Martin Wolf, chief economics commentator at the Financial Times, pointed out in his article “The west must recognize its hypocrisy,” that many countries view the United States and European major countries as “selfish, self-satisfied and insincere,” and this view makes perfect sense.
The “Global South” should not be an arena for international political rivalry, nor should it become a tool for major power competition and geopolitical games.
If Western countries really value the “Global South,” they should keep pace with the times and adjust their thinking on international affairs. They should earnestly abide by the purposes and principles of the UN Charter, earnestly respect the rights of emerging markets and developing countries to independently make policies and develop, patiently listen to the latter’s demands, and help them develop and address global challenges like climate change.
Singaporean scholar Kishore Mahbubani said, a reality that the West must accept is that the people of non-Western countries, who today comprise almost 90 percent of the world’s population, want a bigger say in global affairs. The world can only make the right decisions to strengthen multilateralism and the international order based on the UN Charter, otherwise “disorder” will dominate the world, he noted.

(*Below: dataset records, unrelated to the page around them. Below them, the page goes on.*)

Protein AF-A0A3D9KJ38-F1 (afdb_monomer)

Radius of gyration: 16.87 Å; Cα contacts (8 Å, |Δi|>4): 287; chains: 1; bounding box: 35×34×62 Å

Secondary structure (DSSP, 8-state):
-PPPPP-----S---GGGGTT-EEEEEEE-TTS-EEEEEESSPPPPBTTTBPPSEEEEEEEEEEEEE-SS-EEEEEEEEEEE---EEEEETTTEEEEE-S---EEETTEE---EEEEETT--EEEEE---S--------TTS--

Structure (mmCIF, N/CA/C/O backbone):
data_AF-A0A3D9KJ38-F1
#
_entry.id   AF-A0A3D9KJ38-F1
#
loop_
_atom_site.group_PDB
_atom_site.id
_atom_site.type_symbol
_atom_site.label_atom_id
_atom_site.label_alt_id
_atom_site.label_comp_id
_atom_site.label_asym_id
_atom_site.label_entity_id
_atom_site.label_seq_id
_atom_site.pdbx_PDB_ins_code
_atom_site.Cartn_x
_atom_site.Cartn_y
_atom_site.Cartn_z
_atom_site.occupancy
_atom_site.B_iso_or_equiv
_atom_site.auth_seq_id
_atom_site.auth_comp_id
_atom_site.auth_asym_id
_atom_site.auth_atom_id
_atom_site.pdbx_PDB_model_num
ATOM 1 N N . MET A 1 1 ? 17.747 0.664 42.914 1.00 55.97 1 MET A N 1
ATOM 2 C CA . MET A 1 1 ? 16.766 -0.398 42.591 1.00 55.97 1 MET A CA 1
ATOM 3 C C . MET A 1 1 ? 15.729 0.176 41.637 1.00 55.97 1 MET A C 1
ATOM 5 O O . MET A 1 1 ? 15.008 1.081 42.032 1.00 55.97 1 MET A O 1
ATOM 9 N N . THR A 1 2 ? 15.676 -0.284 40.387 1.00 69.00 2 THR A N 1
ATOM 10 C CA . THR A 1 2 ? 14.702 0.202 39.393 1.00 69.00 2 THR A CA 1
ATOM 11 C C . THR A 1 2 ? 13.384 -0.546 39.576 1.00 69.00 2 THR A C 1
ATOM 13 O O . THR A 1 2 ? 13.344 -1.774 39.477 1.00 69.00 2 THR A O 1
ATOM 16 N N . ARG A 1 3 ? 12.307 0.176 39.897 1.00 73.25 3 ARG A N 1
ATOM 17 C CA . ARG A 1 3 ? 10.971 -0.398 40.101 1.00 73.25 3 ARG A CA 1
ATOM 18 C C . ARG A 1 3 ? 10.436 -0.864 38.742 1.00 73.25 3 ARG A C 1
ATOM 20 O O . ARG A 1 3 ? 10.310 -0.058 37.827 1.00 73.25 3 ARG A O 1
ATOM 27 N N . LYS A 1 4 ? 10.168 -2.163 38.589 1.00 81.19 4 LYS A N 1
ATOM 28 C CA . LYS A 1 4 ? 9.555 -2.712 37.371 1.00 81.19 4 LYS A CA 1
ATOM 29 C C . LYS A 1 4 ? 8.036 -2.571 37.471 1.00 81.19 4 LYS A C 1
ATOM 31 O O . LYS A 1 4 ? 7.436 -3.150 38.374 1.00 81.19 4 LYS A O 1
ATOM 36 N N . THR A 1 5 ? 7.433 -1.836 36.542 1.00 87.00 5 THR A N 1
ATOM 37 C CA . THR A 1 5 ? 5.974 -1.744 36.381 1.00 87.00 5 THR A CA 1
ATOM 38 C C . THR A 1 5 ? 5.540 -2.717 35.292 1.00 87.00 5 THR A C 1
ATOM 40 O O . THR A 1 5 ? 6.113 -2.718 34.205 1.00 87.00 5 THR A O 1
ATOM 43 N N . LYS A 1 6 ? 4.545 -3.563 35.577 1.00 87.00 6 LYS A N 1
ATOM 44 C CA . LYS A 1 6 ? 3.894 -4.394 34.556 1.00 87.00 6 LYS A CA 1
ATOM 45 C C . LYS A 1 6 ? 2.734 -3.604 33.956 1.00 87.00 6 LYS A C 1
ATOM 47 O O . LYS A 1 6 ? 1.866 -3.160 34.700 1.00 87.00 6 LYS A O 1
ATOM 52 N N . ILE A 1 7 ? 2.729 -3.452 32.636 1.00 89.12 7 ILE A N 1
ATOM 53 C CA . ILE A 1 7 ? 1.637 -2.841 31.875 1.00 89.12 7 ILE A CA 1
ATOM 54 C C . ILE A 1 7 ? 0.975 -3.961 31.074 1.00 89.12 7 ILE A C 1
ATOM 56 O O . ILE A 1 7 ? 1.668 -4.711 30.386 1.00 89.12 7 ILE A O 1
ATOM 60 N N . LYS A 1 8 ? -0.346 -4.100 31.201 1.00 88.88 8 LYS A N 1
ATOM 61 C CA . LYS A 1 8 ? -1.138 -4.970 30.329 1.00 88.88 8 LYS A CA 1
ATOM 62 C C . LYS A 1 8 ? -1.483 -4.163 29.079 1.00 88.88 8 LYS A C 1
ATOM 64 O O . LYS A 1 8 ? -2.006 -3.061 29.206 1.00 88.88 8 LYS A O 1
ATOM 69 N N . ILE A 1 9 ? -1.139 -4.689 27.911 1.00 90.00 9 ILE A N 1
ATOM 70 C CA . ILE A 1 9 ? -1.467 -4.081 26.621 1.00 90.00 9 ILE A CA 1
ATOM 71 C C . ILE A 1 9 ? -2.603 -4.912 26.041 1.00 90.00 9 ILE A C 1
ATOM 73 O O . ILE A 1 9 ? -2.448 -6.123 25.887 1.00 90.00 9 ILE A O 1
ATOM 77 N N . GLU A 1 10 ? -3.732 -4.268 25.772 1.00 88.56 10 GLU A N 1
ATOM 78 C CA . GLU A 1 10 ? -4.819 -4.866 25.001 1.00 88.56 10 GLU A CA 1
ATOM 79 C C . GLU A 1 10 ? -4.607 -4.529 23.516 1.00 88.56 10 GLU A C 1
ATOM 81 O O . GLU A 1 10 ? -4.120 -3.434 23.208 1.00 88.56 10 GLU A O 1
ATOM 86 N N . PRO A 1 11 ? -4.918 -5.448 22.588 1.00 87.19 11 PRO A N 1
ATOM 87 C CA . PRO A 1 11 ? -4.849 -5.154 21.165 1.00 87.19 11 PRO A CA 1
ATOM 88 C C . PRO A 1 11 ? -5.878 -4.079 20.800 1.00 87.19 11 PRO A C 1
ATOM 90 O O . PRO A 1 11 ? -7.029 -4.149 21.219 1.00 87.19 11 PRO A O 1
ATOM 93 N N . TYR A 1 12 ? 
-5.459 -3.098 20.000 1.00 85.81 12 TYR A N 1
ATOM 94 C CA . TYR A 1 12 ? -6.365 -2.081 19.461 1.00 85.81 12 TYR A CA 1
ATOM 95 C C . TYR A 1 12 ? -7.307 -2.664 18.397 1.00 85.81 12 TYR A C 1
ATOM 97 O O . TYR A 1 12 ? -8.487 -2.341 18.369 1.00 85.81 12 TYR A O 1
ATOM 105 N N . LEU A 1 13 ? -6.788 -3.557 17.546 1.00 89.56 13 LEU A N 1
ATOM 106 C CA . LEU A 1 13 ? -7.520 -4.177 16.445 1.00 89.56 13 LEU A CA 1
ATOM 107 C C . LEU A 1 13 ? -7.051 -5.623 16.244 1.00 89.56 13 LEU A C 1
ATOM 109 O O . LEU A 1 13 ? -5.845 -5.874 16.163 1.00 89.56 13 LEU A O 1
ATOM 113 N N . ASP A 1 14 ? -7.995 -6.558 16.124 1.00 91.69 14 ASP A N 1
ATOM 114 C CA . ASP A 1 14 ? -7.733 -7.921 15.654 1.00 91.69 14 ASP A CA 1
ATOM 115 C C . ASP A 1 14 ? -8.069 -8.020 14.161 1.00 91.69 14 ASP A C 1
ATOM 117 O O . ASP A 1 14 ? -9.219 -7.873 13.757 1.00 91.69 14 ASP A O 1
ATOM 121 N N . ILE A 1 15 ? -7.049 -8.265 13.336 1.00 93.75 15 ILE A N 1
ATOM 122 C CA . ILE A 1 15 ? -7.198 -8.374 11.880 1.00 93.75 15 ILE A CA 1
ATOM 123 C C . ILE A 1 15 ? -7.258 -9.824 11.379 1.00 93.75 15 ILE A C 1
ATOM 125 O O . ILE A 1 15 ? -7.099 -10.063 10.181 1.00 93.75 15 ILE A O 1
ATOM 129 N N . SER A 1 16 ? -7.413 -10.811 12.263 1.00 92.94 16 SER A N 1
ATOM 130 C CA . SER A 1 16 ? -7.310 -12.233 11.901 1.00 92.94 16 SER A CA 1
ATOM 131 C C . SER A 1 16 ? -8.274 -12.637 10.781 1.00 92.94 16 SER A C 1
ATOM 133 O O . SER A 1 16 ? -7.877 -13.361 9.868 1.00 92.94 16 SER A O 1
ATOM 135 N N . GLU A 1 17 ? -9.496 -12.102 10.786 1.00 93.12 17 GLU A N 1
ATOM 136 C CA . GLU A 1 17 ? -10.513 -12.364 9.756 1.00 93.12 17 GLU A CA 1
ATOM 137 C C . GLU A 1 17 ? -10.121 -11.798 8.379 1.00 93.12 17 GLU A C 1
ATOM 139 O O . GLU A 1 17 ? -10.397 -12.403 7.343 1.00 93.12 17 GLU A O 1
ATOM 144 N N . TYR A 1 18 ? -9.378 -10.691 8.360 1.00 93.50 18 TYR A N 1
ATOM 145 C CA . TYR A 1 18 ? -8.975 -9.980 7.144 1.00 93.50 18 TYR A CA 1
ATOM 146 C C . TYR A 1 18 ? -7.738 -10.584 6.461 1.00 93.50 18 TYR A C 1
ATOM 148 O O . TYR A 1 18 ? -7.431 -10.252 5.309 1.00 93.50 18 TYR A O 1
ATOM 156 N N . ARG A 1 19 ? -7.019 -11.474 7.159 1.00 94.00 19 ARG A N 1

China is an ex-officio member of the “Global South” and will always be a member of the big family of developing countries. The increasingly louder voice of the “Global South” in international affairs fully demonstrates that the historical trend toward greater democracy in international relations is unstoppable. As emerging markets and developing countries play an increasingly important role in global governance, the forces defending the basic norms of international relations, upholding international fairness and justice, and promoting world peace and development will continue to grow.